■ Task description ■
Images do not belong in the copy. Retype all the entries below exactly.

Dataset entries
_ _ _ _
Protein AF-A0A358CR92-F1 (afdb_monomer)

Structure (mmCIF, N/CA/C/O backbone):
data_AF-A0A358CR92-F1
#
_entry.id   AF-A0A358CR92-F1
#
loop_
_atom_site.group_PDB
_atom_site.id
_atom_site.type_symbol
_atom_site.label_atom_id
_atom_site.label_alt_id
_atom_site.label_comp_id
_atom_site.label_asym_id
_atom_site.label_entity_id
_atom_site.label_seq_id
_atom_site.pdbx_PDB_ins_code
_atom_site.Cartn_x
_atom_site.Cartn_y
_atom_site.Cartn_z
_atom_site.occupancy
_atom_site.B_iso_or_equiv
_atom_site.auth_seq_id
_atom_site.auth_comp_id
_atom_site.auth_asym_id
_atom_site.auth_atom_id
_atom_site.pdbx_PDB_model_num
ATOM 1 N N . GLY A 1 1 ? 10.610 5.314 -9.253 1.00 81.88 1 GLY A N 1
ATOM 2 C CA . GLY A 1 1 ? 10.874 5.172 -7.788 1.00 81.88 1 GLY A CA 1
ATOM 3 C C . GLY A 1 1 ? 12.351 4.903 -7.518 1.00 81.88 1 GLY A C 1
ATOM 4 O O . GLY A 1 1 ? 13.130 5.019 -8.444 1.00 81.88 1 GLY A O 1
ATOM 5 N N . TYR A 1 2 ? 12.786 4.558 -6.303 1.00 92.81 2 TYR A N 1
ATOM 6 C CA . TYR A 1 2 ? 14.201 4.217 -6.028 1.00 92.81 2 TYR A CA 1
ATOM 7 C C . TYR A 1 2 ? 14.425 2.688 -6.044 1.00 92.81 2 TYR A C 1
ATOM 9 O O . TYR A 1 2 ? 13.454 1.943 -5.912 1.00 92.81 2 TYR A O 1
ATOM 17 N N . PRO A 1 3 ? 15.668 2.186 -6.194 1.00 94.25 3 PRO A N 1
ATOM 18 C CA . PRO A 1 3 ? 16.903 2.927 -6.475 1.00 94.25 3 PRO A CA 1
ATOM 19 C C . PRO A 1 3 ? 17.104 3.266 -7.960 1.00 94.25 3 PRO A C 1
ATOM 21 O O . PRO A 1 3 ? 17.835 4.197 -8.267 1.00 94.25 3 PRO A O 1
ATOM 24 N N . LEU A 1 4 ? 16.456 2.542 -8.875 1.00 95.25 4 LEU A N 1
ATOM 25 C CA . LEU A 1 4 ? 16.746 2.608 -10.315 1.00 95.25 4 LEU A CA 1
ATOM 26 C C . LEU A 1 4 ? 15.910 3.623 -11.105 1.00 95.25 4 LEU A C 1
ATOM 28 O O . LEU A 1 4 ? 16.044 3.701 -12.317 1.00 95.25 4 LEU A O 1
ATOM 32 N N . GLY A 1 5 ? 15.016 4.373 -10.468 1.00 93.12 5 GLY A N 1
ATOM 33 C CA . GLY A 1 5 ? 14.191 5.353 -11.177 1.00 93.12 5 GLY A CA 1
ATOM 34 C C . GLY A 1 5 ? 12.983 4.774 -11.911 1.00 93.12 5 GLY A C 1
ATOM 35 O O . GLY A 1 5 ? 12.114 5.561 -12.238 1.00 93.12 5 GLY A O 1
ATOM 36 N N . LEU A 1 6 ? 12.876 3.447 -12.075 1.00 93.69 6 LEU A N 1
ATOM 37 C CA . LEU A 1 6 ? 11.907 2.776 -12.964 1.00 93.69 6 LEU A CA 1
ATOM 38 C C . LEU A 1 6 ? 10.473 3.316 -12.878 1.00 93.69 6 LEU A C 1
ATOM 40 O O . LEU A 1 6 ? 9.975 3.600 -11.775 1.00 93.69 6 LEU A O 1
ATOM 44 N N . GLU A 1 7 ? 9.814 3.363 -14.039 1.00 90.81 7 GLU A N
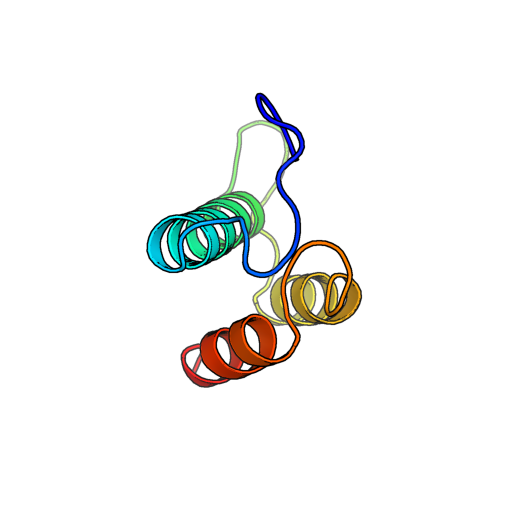 1
ATOM 45 C CA . GLU A 1 7 ? 8.457 3.881 -14.211 1.00 90.81 7 GLU A CA 1
ATOM 46 C C . GLU A 1 7 ? 7.546 2.910 -14.978 1.00 90.81 7 GLU A C 1
ATOM 48 O O . GLU A 1 7 ? 7.974 2.135 -15.832 1.00 90.81 7 GLU A O 1
ATOM 53 N N . GLY A 1 8 ? 6.248 2.949 -14.665 1.00 87.56 8 GLY A N 1
ATOM 54 C CA . GLY A 1 8 ? 5.218 2.200 -15.388 1.00 87.56 8 GLY A CA 1
ATOM 55 C C . GLY A 1 8 ? 5.559 0.719 -15.596 1.00 87.56 8 GLY A C 1
ATOM 56 O O . GLY A 1 8 ? 5.739 -0.037 -14.640 1.00 87.56 8 GLY A O 1
ATOM 57 N N . ASN A 1 9 ? 5.636 0.308 -16.864 1.00 89.12 9 ASN A N 1
ATOM 58 C CA . ASN A 1 9 ? 5.876 -1.081 -17.267 1.00 89.12 9 ASN A CA 1
ATOM 59 C C . ASN A 1 9 ? 7.334 -1.537 -17.106 1.00 89.12 9 ASN A C 1
ATOM 61 O O . ASN A 1 9 ? 7.604 -2.729 -17.236 1.00 89.12 9 ASN A O 1
ATOM 65 N N 
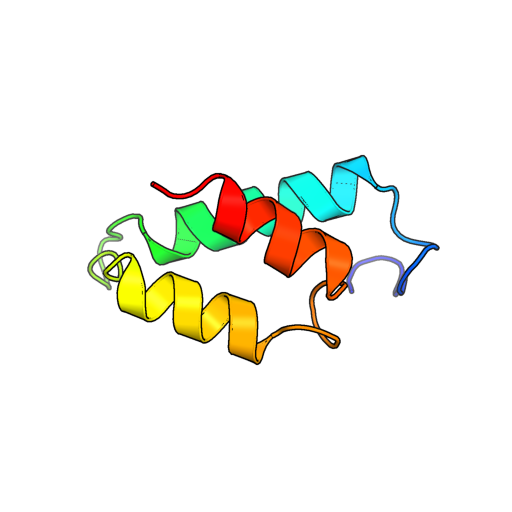. GLU A 1 10 ? 8.266 -0.629 -16.808 1.00 94.06 10 GLU A N 1
ATOM 66 C CA . GLU A 1 10 ? 9.643 -1.000 -16.468 1.00 94.06 10 GLU A CA 1
ATOM 67 C C . GLU A 1 10 ? 9.720 -1.648 -15.081 1.00 94.06 10 GLU A C 1
ATOM 69 O O . GLU A 1 10 ? 10.626 -2.433 -14.801 1.00 94.06 10 GLU A O 1
ATOM 74 N N . ILE A 1 11 ? 8.754 -1.351 -14.206 1.00 94.12 11 ILE A N 1
ATOM 75 C CA . ILE A 1 11 ? 8.642 -1.976 -12.891 1.00 94.12 11 ILE A CA 1
ATOM 76 C C . ILE A 1 11 ? 8.024 -3.371 -13.073 1.00 94.12 11 ILE A C 1
ATOM 78 O O . ILE A 1 11 ? 6.877 -3.464 -13.525 1.00 94.12 11 ILE A O 1
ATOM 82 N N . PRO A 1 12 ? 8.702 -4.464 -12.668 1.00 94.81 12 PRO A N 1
_ _ _ _
■ Response for this exercise ■
Protein AF-A0A358CR92-F1 (afdb_monomer)

Structure (mmCIF, N/CA/C/O backbone):
data_AF-A0A358CR92-F1
#
_entry.id   AF-A0A358CR92-F1
#
loop_
_atom_site.group_PDB
_atom_site.id
_atom_site.type_symbol
_atom_site.label_atom_id
_atom_site.label_alt_id
_atom_site.label_comp_id
_atom_site.label_asym_id
_atom_site.label_entity_id
_atom_site.label_seq_id
_atom_site.pdbx_PDB_ins_code
_atom_site.Cartn_x
_atom_site.Cartn_y
_atom_site.Cartn_z
_atom_site.occupancy
_atom_site.B_iso_or_equiv
_atom_site.auth_seq_id
_atom_site.auth_comp_id
_atom_site.auth_asym_id
_atom_site.auth_atom_id
_atom_site.pdbx_PDB_model_num
ATOM 1 N N . GLY A 1 1 ? 10.610 5.314 -9.253 1.00 81.88 1 GLY A N 1
ATOM 2 C CA . GLY A 1 1 ? 10.874 5.172 -7.788 1.00 81.88 1 GLY A CA 1
ATOM 3 C C . GLY A 1 1 ? 12.351 4.903 -7.518 1.00 81.88 1 GLY A C 1
ATOM 4 O O . GLY A 1 1 ? 13.130 5.019 -8.444 1.00 81.88 1 GLY A O 1
ATOM 5 N N . TYR A 1 2 ? 12.786 4.558 -6.303 1.00 92.81 2 TYR A N 1
ATOM 6 C CA . TYR A 1 2 ? 14.201 4.217 -6.028 1.00 92.81 2 TYR A CA 1
ATOM 7 C C . TYR A 1 2 ? 14.425 2.688 -6.044 1.00 92.81 2 TYR A C 1
ATOM 9 O O . TYR A 1 2 ? 13.454 1.943 -5.912 1.00 92.81 2 TYR A O 1
ATOM 17 N N . PRO A 1 3 ? 15.668 2.186 -6.194 1.00 94.25 3 PRO A N 1
ATOM 18 C CA . PRO A 1 3 ? 16.903 2.927 -6.475 1.00 94.25 3 PRO A CA 1
ATOM 19 C C . PRO A 1 3 ? 17.104 3.266 -7.960 1.00 94.25 3 PRO A C 1
ATOM 21 O O . PRO A 1 3 ? 17.835 4.197 -8.267 1.00 94.25 3 PRO A O 1
ATOM 24 N N . LEU A 1 4 ? 16.456 2.542 -8.875 1.00 95.25 4 LEU A N 1
ATOM 25 C CA . LEU A 1 4 ? 16.746 2.608 -10.315 1.00 95.25 4 LEU A CA 1
ATOM 26 C C . LEU A 1 4 ? 15.910 3.623 -11.105 1.00 95.25 4 LEU A C 1
ATOM 28 O O . LEU A 1 4 ? 16.044 3.701 -12.317 1.00 95.25 4 LEU A O 1
ATOM 32 N N . GLY A 1 5 ? 15.016 4.373 -10.468 1.00 93.12 5 GLY A N 1
ATOM 33 C CA . GLY A 1 5 ? 14.191 5.353 -11.177 1.00 93.12 5 GLY A CA 1
ATOM 34 C C . GLY A 1 5 ? 12.983 4.774 -11.911 1.00 93.12 5 GLY A C 1
ATOM 35 O O . GLY A 1 5 ? 12.114 5.561 -12.238 1.00 93.12 5 GLY A O 1
ATOM 36 N N . LEU A 1 6 ? 12.876 3.447 -12.075 1.00 93.69 6 LEU A N 1
ATOM 37 C CA . LEU A 1 6 ? 11.907 2.776 -12.964 1.00 93.69 6 LEU A CA 1
ATOM 38 C C . LEU A 1 6 ? 10.473 3.316 -12.878 1.00 93.69 6 LEU A C 1
ATOM 40 O O . LEU A 1 6 ? 9.975 3.600 -11.775 1.00 93.69 6 LEU A O 1
ATOM 44 N N . GLU A 1 7 ? 9.814 3.363 -14.039 1.00 90.81 7 GLU A N
 1
ATOM 45 C CA . GLU A 1 7 ? 8.457 3.881 -14.211 1.00 90.81 7 GLU A CA 1
ATOM 46 C C . GLU A 1 7 ? 7.546 2.910 -14.978 1.00 90.81 7 GLU A C 1
ATOM 48 O O . GLU A 1 7 ? 7.974 2.135 -15.832 1.00 90.81 7 GLU A O 1
ATOM 53 N N . GLY A 1 8 ? 6.248 2.949 -14.665 1.00 87.56 8 GLY A N 1
ATOM 54 C CA . GLY A 1 8 ? 5.218 2.200 -15.388 1.00 87.56 8 GLY A CA 1
ATOM 55 C C . GLY A 1 8 ? 5.559 0.719 -15.596 1.00 87.56 8 GLY A C 1
ATOM 56 O O . GLY A 1 8 ? 5.739 -0.037 -14.640 1.00 87.56 8 GLY A O 1
ATOM 57 N N . ASN A 1 9 ? 5.636 0.308 -16.864 1.00 89.12 9 ASN A N 1
ATOM 58 C CA . ASN A 1 9 ? 5.876 -1.081 -17.267 1.00 89.12 9 ASN A CA 1
ATOM 59 C C . ASN A 1 9 ? 7.334 -1.537 -17.106 1.00 89.12 9 ASN A C 1
ATOM 61 O O . ASN A 1 9 ? 7.604 -2.729 -17.236 1.00 89.12 9 ASN A O 1
ATOM 65 N N 
. GLU A 1 10 ? 8.266 -0.629 -16.808 1.00 94.06 10 GLU A N 1
ATOM 66 C CA . GLU A 1 10 ? 9.643 -1.000 -16.468 1.00 94.06 10 GLU A CA 1
ATOM 67 C C . GLU A 1 10 ? 9.720 -1.648 -15.081 1.00 94.06 10 GLU A C 1
ATOM 69 O O . GLU A 1 10 ? 10.626 -2.433 -14.801 1.00 94.06 10 GLU A O 1
ATOM 74 N N . ILE A 1 11 ? 8.754 -1.351 -14.206 1.00 94.12 11 ILE A N 1
ATOM 75 C CA . ILE A 1 11 ? 8.642 -1.976 -12.891 1.00 94.12 11 ILE A CA 1
ATOM 76 C C . ILE A 1 11 ? 8.024 -3.371 -13.073 1.00 94.12 11 ILE A C 1
ATOM 78 O O . ILE A 1 11 ? 6.877 -3.464 -13.525 1.00 94.12 11 ILE A O 1
ATOM 82 N N . PRO A 1 12 ? 8.702 -4.464 -12.668 1.00 94.81 12 PRO A N 1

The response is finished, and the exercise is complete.